02: Your Service Canada Account

Today, we’re unlocking another whole bunch of useful information by getting you access to your Service Canada Account.

If you’ve ever been on Employment Insurance because you lost your job, got sick, welcomed a new baby into your life, or took time off work to take care of a loved one, you’ve probably already got a Service Canada Account.
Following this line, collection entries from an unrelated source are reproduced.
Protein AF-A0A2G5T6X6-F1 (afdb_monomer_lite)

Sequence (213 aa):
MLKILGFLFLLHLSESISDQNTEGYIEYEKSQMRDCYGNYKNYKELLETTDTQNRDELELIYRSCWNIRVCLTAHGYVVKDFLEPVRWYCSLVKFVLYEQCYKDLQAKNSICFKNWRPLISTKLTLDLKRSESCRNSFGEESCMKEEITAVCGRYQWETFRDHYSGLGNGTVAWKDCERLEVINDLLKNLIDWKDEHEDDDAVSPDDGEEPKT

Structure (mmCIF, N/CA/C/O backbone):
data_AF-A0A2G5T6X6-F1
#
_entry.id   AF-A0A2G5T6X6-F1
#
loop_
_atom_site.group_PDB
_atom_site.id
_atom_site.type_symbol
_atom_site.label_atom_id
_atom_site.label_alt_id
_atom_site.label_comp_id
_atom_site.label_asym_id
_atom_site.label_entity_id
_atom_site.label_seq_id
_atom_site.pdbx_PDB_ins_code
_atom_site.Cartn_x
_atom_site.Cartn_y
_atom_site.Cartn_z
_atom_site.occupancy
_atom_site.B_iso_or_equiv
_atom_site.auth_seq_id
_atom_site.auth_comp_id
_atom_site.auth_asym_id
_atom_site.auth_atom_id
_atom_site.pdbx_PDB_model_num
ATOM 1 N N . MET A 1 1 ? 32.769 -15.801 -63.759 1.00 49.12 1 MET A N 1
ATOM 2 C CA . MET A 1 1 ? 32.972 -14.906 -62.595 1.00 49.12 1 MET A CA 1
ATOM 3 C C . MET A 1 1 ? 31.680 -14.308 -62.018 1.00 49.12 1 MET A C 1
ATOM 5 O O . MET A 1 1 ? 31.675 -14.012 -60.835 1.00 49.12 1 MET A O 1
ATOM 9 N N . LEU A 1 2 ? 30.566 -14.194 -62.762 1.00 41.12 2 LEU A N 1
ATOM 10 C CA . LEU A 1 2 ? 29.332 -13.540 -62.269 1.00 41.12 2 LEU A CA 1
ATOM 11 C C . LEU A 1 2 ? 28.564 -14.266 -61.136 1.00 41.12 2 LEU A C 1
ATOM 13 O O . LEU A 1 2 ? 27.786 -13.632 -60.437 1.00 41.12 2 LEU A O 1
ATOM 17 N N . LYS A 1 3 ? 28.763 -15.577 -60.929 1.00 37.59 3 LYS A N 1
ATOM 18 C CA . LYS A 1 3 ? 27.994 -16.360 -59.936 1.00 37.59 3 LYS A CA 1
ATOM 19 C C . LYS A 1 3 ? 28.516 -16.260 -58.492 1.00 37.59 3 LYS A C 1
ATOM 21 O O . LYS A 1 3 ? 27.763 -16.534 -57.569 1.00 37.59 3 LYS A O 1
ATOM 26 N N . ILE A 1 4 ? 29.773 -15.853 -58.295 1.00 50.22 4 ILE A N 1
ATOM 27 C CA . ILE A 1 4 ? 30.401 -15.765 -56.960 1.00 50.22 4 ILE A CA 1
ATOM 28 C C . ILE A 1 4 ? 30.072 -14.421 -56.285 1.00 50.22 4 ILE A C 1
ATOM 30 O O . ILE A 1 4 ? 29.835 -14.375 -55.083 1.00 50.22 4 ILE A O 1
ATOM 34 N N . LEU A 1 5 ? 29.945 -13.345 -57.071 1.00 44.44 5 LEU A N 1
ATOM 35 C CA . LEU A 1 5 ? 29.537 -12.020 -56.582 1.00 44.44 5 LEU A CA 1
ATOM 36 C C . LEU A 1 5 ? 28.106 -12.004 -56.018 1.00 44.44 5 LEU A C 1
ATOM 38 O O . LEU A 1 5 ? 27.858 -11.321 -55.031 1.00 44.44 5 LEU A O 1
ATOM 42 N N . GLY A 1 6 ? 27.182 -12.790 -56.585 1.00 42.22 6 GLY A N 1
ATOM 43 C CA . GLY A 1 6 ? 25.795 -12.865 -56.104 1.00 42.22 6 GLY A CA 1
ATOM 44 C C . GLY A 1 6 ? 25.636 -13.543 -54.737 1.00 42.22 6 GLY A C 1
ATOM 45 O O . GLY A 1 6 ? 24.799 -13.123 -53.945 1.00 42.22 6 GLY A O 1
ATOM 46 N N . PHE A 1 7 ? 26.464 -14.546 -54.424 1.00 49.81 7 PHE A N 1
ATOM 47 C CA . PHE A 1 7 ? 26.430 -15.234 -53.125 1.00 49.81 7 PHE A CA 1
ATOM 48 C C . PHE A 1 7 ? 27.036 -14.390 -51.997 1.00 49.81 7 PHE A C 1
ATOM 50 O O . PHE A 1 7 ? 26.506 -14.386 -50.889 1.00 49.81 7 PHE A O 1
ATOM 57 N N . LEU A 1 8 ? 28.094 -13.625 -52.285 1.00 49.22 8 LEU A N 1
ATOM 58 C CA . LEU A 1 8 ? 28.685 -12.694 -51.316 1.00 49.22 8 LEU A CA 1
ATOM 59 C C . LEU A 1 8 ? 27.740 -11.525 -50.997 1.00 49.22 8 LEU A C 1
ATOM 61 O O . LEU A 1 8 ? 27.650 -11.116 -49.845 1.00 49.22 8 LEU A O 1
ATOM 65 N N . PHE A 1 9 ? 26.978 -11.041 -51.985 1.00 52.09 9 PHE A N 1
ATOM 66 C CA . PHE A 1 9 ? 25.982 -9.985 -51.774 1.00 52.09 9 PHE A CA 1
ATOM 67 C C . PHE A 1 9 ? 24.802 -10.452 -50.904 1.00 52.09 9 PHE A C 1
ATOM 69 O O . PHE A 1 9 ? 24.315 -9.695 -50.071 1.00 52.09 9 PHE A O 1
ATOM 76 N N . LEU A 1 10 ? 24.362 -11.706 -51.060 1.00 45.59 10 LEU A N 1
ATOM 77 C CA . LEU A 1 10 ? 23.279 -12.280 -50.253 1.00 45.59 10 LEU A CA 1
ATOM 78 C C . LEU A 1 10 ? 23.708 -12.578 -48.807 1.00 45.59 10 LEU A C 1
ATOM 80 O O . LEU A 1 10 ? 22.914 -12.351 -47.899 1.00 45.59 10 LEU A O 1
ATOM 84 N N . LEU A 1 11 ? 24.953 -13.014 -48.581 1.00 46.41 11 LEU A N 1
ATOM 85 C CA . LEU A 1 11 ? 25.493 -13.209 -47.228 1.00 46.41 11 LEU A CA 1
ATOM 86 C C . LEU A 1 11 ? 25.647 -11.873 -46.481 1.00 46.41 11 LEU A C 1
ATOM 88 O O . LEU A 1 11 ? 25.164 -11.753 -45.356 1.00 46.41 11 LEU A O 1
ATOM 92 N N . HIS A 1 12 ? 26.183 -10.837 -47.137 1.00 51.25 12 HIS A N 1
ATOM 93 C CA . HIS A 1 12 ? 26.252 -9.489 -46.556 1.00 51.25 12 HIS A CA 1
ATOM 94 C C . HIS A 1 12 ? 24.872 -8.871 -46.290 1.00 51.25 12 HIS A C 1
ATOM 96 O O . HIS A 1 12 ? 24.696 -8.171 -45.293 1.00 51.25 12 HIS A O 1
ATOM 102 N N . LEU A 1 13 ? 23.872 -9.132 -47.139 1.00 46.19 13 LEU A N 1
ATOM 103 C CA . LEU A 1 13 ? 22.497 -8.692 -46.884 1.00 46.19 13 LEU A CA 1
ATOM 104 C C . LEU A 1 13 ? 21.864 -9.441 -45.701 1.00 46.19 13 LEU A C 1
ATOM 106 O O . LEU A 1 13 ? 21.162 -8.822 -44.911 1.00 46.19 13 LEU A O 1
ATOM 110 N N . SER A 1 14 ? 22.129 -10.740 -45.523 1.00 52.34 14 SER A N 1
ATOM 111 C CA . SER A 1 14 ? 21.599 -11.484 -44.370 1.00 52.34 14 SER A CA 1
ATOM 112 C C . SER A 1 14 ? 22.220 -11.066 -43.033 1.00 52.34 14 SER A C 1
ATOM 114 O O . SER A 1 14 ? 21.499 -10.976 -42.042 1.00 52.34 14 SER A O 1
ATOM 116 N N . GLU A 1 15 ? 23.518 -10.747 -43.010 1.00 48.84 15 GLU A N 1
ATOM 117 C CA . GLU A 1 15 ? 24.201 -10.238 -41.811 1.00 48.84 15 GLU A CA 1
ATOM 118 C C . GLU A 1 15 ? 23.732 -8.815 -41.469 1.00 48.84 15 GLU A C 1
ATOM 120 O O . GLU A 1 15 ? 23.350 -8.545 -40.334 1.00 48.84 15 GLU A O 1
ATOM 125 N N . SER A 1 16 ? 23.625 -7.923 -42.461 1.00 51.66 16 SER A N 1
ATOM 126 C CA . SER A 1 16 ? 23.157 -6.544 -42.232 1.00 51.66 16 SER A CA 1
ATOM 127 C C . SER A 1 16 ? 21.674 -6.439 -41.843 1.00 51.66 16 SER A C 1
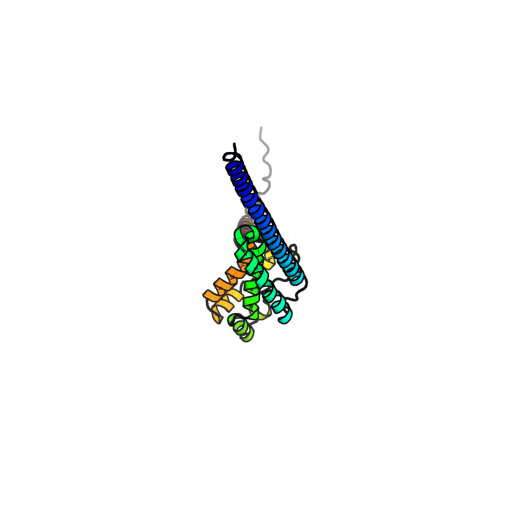ATOM 129 O O . SER A 1 16 ? 21.321 -5.579 -41.038 1.00 51.66 16 SER A O 1
ATOM 131 N N . ILE A 1 17 ? 20.801 -7.321 -42.347 1.00 50.50 17 ILE A N 1
ATOM 132 C CA . ILE A 1 17 ? 19.380 -7.374 -41.948 1.00 50.50 17 ILE A CA 1
ATOM 133 C C . ILE A 1 17 ? 19.217 -7.972 -40.539 1.00 50.50 17 ILE A C 1
ATOM 135 O O . ILE A 1 17 ? 18.339 -7.540 -39.790 1.00 50.50 17 ILE A O 1
ATOM 139 N N . SER A 1 18 ? 20.060 -8.938 -40.155 1.00 55.81 18 SER A N 1
ATOM 140 C CA . SER A 1 18 ? 20.113 -9.479 -38.788 1.00 55.81 18 SER A CA 1
ATOM 141 C C . SER A 1 18 ? 20.522 -8.402 -37.777 1.00 55.81 18 SER A C 1
ATOM 143 O O . SER A 1 18 ? 19.855 -8.221 -36.755 1.00 55.81 18 SER A O 1
ATOM 145 N N . ASP A 1 19 ? 21.569 -7.639 -38.087 1.00 54.53 19 ASP A N 1
ATOM 146 C CA . ASP A 1 19 ? 22.126 -6.643 -37.170 1.00 54.53 19 ASP A CA 1
ATOM 147 C C . ASP A 1 19 ? 21.243 -5.392 -37.040 1.00 54.53 19 ASP A C 1
ATOM 149 O O . ASP A 1 19 ? 21.020 -4.926 -35.924 1.00 54.53 19 ASP A O 1
ATOM 153 N N . GLN A 1 20 ? 20.636 -4.895 -38.128 1.00 57.59 20 GLN A N 1
ATOM 154 C CA . GLN A 1 20 ? 19.715 -3.745 -38.064 1.00 57.59 20 GLN A CA 1
ATOM 155 C C . GLN A 1 20 ? 18.407 -4.060 -37.326 1.00 57.59 20 GLN A C 1
ATOM 157 O O . GLN A 1 20 ? 17.896 -3.220 -36.582 1.00 57.59 20 GLN A O 1
ATOM 162 N N . ASN A 1 21 ? 17.874 -5.276 -37.484 1.00 63.22 21 ASN A N 1
ATOM 163 C CA . ASN A 1 21 ? 16.710 -5.715 -36.712 1.00 63.22 21 ASN A CA 1
ATOM 164 C C . ASN A 1 21 ? 17.050 -5.889 -35.226 1.00 63.22 21 ASN A C 1
ATOM 166 O O . ASN A 1 21 ? 16.216 -5.599 -34.369 1.00 63.22 21 ASN A O 1
ATOM 170 N N . THR A 1 22 ? 18.277 -6.313 -34.915 1.00 68.75 22 THR A N 1
ATOM 171 C CA . THR A 1 22 ? 18.753 -6.457 -33.535 1.00 68.75 22 THR A CA 1
ATOM 172 C C . THR A 1 22 ? 18.980 -5.096 -32.874 1.00 68.75 22 THR A C 1
ATOM 174 O O . THR A 1 22 ? 18.539 -4.884 -31.747 1.00 68.75 22 THR A O 1
ATOM 177 N N . GLU A 1 23 ? 19.593 -4.138 -33.571 1.00 74.50 23 GLU A N 1
ATOM 178 C CA . GLU A 1 23 ? 19.812 -2.781 -33.057 1.00 74.50 23 GLU A CA 1
ATOM 179 C C . GLU A 1 23 ? 18.488 -2.030 -32.836 1.00 74.50 23 GLU A C 1
ATOM 181 O O . GLU A 1 23 ? 18.283 -1.430 -31.778 1.00 74.50 23 GLU A O 1
ATOM 186 N N . GLY A 1 24 ? 17.543 -2.145 -33.778 1.00 75.62 24 GLY A N 1
ATOM 187 C CA . GLY A 1 24 ? 16.196 -1.589 -33.630 1.00 75.62 24 GLY A CA 1
ATOM 188 C C . GLY A 1 24 ? 15.421 -2.201 -32.458 1.00 75.62 24 GLY A C 1
ATOM 189 O O . GLY A 1 24 ? 14.768 -1.479 -31.702 1.00 75.62 24 GLY A O 1
ATOM 190 N N . TYR A 1 25 ? 15.535 -3.517 -32.258 1.00 72.88 25 TYR A N 1
ATOM 191 C CA . TYR A 1 25 ? 14.931 -4.206 -31.117 1.00 72.88 25 TYR A CA 1
ATOM 192 C C . TYR A 1 25 ? 15.545 -3.761 -29.779 1.00 72.88 25 TYR A C 1
ATOM 194 O O . TYR A 1 25 ? 14.818 -3.468 -28.829 1.00 72.88 25 TYR A O 1
ATOM 202 N N . ILE A 1 26 ? 16.874 -3.625 -29.710 1.00 74.06 26 ILE A N 1
ATOM 203 C CA . ILE A 1 26 ? 17.576 -3.143 -28.512 1.00 74.06 26 ILE A CA 1
ATOM 204 C C . ILE A 1 26 ? 17.157 -1.710 -28.160 1.00 74.06 26 ILE A C 1
ATOM 206 O O . ILE A 1 26 ? 16.946 -1.407 -26.984 1.00 74.06 26 ILE A O 1
ATOM 210 N N . GLU A 1 27 ? 17.037 -0.814 -29.141 1.00 76.00 27 GLU A N 1
ATOM 211 C CA . GLU A 1 27 ? 16.625 0.568 -28.868 1.00 76.00 27 GLU A CA 1
ATOM 212 C C . GLU A 1 27 ? 15.157 0.660 -28.428 1.00 76.00 27 GLU A C 1
ATOM 214 O O . GLU A 1 27 ? 14.830 1.444 -27.533 1.00 76.00 27 GLU A O 1
ATOM 219 N N . TYR A 1 28 ? 14.285 -0.192 -28.976 1.00 75.44 28 TYR A N 1
ATOM 220 C CA . TYR A 1 28 ? 12.900 -0.314 -28.522 1.00 75.44 28 TYR A CA 1
ATOM 221 C C . TYR A 1 28 ? 12.813 -0.763 -27.054 1.00 75.44 28 TYR A C 1
ATOM 223 O O . TYR A 1 28 ? 12.167 -0.087 -26.251 1.00 75.44 28 TYR A O 1
ATOM 231 N N . GLU A 1 29 ? 13.515 -1.835 -26.674 1.00 74.06 29 GLU A N 1
ATOM 232 C CA . GLU A 1 29 ? 13.565 -2.325 -25.286 1.00 74.06 29 GLU A CA 1
ATOM 233 C C . GLU A 1 29 ? 14.123 -1.259 -24.325 1.00 74.06 29 GLU A C 1
ATOM 235 O O . GLU A 1 29 ? 13.559 -1.013 -23.256 1.00 74.06 29 GLU A O 1
ATOM 240 N N . LYS A 1 30 ? 15.183 -0.537 -24.722 1.00 78.06 30 LYS A N 1
ATOM 241 C CA . LYS A 1 30 ? 15.708 0.600 -23.941 1.00 78.06 30 LYS A CA 1
ATOM 242 C C . LYS A 1 30 ? 14.662 1.695 -23.752 1.00 78.06 30 LYS A C 1
ATOM 244 O O . LYS A 1 30 ? 14.585 2.271 -22.667 1.00 78.06 30 LYS A O 1
ATOM 249 N N . SER A 1 31 ? 13.878 2.003 -24.784 1.00 80.19 31 SER A N 1
ATOM 250 C CA . SER A 1 31 ? 12.809 2.998 -24.691 1.00 80.19 31 SER A CA 1
ATOM 251 C C . SER A 1 31 ? 11.729 2.577 -23.698 1.00 80.19 31 SER A C 1
ATOM 253 O O . SER A 1 31 ? 11.408 3.355 -22.804 1.00 80.19 31 SER A O 1
ATOM 255 N N . GLN A 1 32 ? 11.241 1.338 -23.787 1.00 79.38 32 GLN A N 1
ATOM 256 C CA . GLN A 1 32 ? 10.239 0.815 -22.853 1.00 79.38 32 GLN A CA 1
ATOM 257 C C . GLN A 1 32 ? 10.750 0.829 -21.403 1.00 79.38 32 GLN A C 1
ATOM 259 O O . GLN A 1 32 ? 10.043 1.233 -20.480 1.00 79.38 32 GLN A O 1
ATOM 264 N N . MET A 1 33 ? 12.020 0.476 -21.191 1.00 79.56 33 MET A N 1
ATOM 265 C CA . MET A 1 33 ? 12.641 0.538 -19.867 1.00 79.56 33 MET A CA 1
ATOM 266 C C . MET A 1 33 ? 12.771 1.971 -19.331 1.00 79.56 33 MET A C 1
ATOM 268 O O . MET A 1 33 ? 12.546 2.195 -18.137 1.00 79.56 33 MET A O 1
ATOM 272 N N . ARG A 1 34 ? 13.086 2.955 -20.188 1.00 81.75 34 ARG A N 1
ATOM 273 C CA . ARG A 1 34 ? 13.065 4.383 -19.815 1.00 81.75 34 ARG A CA 1
ATOM 274 C C . ARG A 1 34 ? 11.665 4.820 -19.388 1.00 81.75 34 ARG A C 1
ATOM 276 O O . ARG A 1 34 ? 11.540 5.491 -18.364 1.00 81.75 34 ARG A O 1
ATOM 283 N N . ASP A 1 35 ? 10.632 4.390 -20.107 1.00 85.31 35 ASP A N 1
ATOM 284 C CA . ASP A 1 35 ? 9.241 4.696 -19.767 1.00 85.31 35 ASP A CA 1
ATOM 285 C C . ASP A 1 35 ? 8.848 4.075 -18.421 1.00 85.31 35 ASP A C 1
ATOM 287 O O . ASP A 1 35 ? 8.232 4.735 -17.582 1.00 85.31 35 ASP A O 1
ATOM 291 N N . CYS A 1 36 ? 9.262 2.836 -18.151 1.00 80.69 36 CYS A N 1
ATOM 292 C CA . CYS A 1 36 ? 9.021 2.189 -16.863 1.00 80.69 36 CYS A CA 1
ATOM 293 C C . CYS A 1 36 ? 9.695 2.902 -15.695 1.00 80.69 36 CYS A C 1
ATOM 295 O O . CYS A 1 36 ? 9.066 3.117 -14.655 1.00 80.69 36 CYS A O 1
ATOM 297 N N . TYR A 1 37 ? 10.942 3.329 -15.875 1.00 80.25 37 TYR A N 1
ATOM 298 C CA . TYR A 1 37 ? 11.638 4.122 -14.870 1.00 80.25 37 TYR A CA 1
ATOM 299 C C . TYR A 1 37 ? 10.979 5.494 -14.656 1.00 80.25 37 TYR A C 1
ATOM 301 O O . TYR A 1 37 ? 10.784 5.914 -13.515 1.00 80.25 37 TYR A O 1
ATOM 309 N N . GLY A 1 38 ? 10.580 6.174 -15.736 1.00 81.75 38 GLY A N 1
ATOM 310 C CA . GLY A 1 38 ? 9.859 7.447 -15.664 1.00 81.75 38 GLY A CA 1
ATOM 311 C C . GLY A 1 38 ? 8.530 7.326 -14.915 1.00 81.75 38 GLY A C 1
ATOM 312 O O . GLY A 1 38 ? 8.246 8.121 -14.021 1.00 81.75 38 GLY A O 1
ATOM 313 N N . ASN A 1 39 ? 7.750 6.284 -15.209 1.00 83.31 39 ASN A N 1
ATOM 314 C CA . ASN A 1 39 ? 6.495 5.996 -14.516 1.00 83.31 39 ASN A CA 1
ATOM 315 C C . ASN A 1 39 ? 6.697 5.731 -13.023 1.00 83.31 39 ASN A C 1
ATOM 317 O O . ASN A 1 39 ? 5.940 6.253 -12.206 1.00 83.31 39 ASN A O 1
ATOM 321 N N . TYR A 1 40 ? 7.728 4.969 -12.653 1.00 78.69 40 TYR A N 1
ATOM 322 C CA . TYR A 1 40 ? 8.073 4.777 -11.247 1.00 78.69 40 TYR A CA 1
ATOM 323 C C . TYR A 1 40 ? 8.461 6.088 -10.562 1.00 78.69 40 TYR A C 1
ATOM 325 O O . TYR A 1 40 ? 8.014 6.350 -9.448 1.00 78.69 40 TYR A O 1
ATOM 333 N N . LYS A 1 41 ? 9.284 6.921 -11.209 1.00 79.25 41 LYS A N 1
ATOM 334 C CA . LYS A 1 41 ? 9.703 8.206 -10.641 1.00 79.25 41 LYS A CA 1
ATOM 335 C C . LYS A 1 41 ? 8.489 9.093 -10.348 1.00 79.25 41 LYS A C 1
ATOM 337 O O . LYS A 1 41 ? 8.358 9.577 -9.229 1.00 79.25 41 LYS A O 1
ATOM 342 N N . ASN A 1 42 ? 7.574 9.215 -11.309 1.00 83.94 42 ASN A N 1
ATOM 343 C CA . ASN A 1 42 ? 6.332 9.971 -11.137 1.00 83.94 42 ASN A CA 1
ATOM 344 C C . ASN A 1 42 ? 5.460 9.381 -10.017 1.00 83.94 42 ASN A C 1
ATOM 346 O O . ASN A 1 42 ? 4.919 10.121 -9.200 1.00 83.94 42 ASN A O 1
ATOM 350 N N . TYR A 1 43 ? 5.348 8.049 -9.952 1.00 80.75 43 TYR A N 1
ATOM 351 C CA . TYR A 1 43 ? 4.638 7.359 -8.873 1.00 80.75 43 TYR A CA 1
ATOM 352 C C . TYR A 1 43 ? 5.234 7.700 -7.502 1.00 80.75 43 TYR A C 1
ATOM 354 O O . TYR A 1 43 ? 4.504 8.007 -6.563 1.00 80.75 43 TYR A O 1
ATOM 362 N N . LYS A 1 44 ? 6.565 7.668 -7.386 1.00 76.44 44 LYS A N 1
ATOM 363 C CA . LYS A 1 44 ? 7.277 7.964 -6.143 1.00 76.44 44 LYS A CA 1
ATOM 364 C C . LYS A 1 44 ? 7.056 9.411 -5.695 1.00 76.44 44 LYS A C 1
ATOM 366 O O . LYS A 1 44 ? 6.734 9.633 -4.534 1.00 76.44 44 LYS A O 1
ATOM 371 N N . GLU A 1 45 ? 7.177 10.372 -6.608 1.00 81.12 45 GLU A N 1
ATOM 372 C CA . GLU A 1 45 ? 6.917 11.792 -6.326 1.00 81.12 45 GLU A CA 1
ATOM 373 C C . GLU A 1 45 ? 5.463 12.025 -5.884 1.00 81.12 45 GLU A C 1
ATOM 375 O O . GLU A 1 45 ? 5.197 12.761 -4.929 1.00 81.12 45 GLU A O 1
ATOM 380 N N . LEU A 1 46 ? 4.510 11.348 -6.531 1.00 81.88 46 LEU A N 1
ATOM 381 C CA . LEU A 1 46 ? 3.106 11.396 -6.136 1.00 81.88 46 LEU A CA 1
ATOM 382 C C . LEU A 1 46 ? 2.913 10.814 -4.729 1.00 81.88 46 LEU A C 1
ATOM 384 O O . LEU A 1 46 ? 2.249 11.424 -3.897 1.00 81.88 46 LEU A O 1
ATOM 388 N N . LEU A 1 47 ? 3.541 9.676 -4.430 1.00 75.06 47 LEU A N 1
ATOM 389 C CA . LEU A 1 47 ? 3.466 9.030 -3.120 1.00 75.06 47 LEU A CA 1
ATOM 390 C C . LEU A 1 47 ? 4.049 9.904 -1.998 1.00 75.06 47 LEU A C 1
ATOM 392 O O . LEU A 1 47 ? 3.472 9.971 -0.918 1.00 75.06 47 LEU A O 1
ATOM 396 N N . GLU A 1 48 ? 5.163 10.596 -2.252 1.00 73.50 48 GLU A N 1
ATOM 397 C CA . GLU A 1 48 ? 5.801 11.521 -1.300 1.00 73.50 48 GLU A CA 1
ATOM 398 C C . GLU A 1 48 ? 4.952 12.764 -1.002 1.00 73.50 48 GLU A C 1
ATOM 400 O O . GLU A 1 48 ? 5.068 13.349 0.077 1.00 73.50 48 GLU A O 1
ATOM 405 N N . THR A 1 49 ? 4.094 13.181 -1.933 1.00 77.62 49 THR A N 1
ATOM 406 C CA . THR A 1 49 ? 3.284 14.401 -1.795 1.00 77.62 49 THR A CA 1
ATOM 407 C C . THR A 1 49 ? 1.859 14.139 -1.312 1.00 77.62 49 THR A C 1
ATOM 409 O O . THR A 1 49 ? 1.319 14.999 -0.613 1.00 77.62 49 THR A O 1
ATOM 412 N N . THR A 1 50 ? 1.317 12.950 -1.590 1.00 75.44 50 THR A N 1
ATOM 413 C CA . THR A 1 50 ? -0.067 12.540 -1.300 1.00 75.44 50 THR A CA 1
ATOM 414 C C . THR A 1 50 ? -0.400 12.532 0.195 1.00 75.44 50 THR A C 1
ATOM 416 O O . THR A 1 50 ? 0.315 11.948 1.015 1.00 75.44 50 THR A O 1
ATOM 419 N N . ASP A 1 51 ? -1.541 13.117 0.546 1.00 77.44 51 ASP A N 1
ATOM 420 C CA . ASP A 1 51 ? -2.263 12.837 1.782 1.00 77.44 51 ASP A CA 1
ATOM 421 C C . ASP A 1 51 ? -3.053 11.525 1.642 1.00 77.44 51 ASP A C 1
ATOM 423 O O . ASP A 1 51 ? -4.059 11.440 0.937 1.00 77.44 51 ASP A O 1
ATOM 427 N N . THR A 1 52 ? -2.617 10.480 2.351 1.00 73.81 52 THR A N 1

If you don’t, or if it’s been so long since you used it that it’s just a hazy memory now, this episode is for you. 

Why is this important? 

Quite a bit of the useful information available from Service Canada isn’t inside your account at all, it’s accessible right from the website: 

  • Estimate how much you could receive from Employment Insurance under programs like parental leave, illness, caregiving, or job loss

  • Estimate how much you could receive from income tested benefits like the GST/HST credit, the Ontario Trillium Benefit, and and the Canada Child Benefit (plus the related provincial and territorial programs)

  • Get the information you need to apply for disability benefits for yourself or your child

  • Use the benefits finder to uncover federal and provincial programs that you might be eligible for 

Other things you can do in your Service Canada Account include:

  • Apply for or renew your Canadian Dental Care Plan coverage

  • Apply for Employment Insurance, check the status of your claim, and download your tax slips

  • Apply for Canada Pension Plan retirement, disability, or death benefits, check the status of your claim, check your payment amounts, change the amount of tax you have withheld, and see your history of contributions

  • (normally, it’s down as of July 2025) Apply for Old Age Security, the Guaranteed Income Supplement, , check the status of your application, check your payment amounts, change the amount of tax you have withheld

  • Get access to your student loan and apprentice loan information 

Just like with your CRA Account, you might not need anything from your Service Canada account right now. Consider this my encouragement to make sure you get in before you actually need to because the last thing you want to do if you lose your job or are working on a financial plan and need to estimate how much you’ll get from CPP is wait ten government days to get access.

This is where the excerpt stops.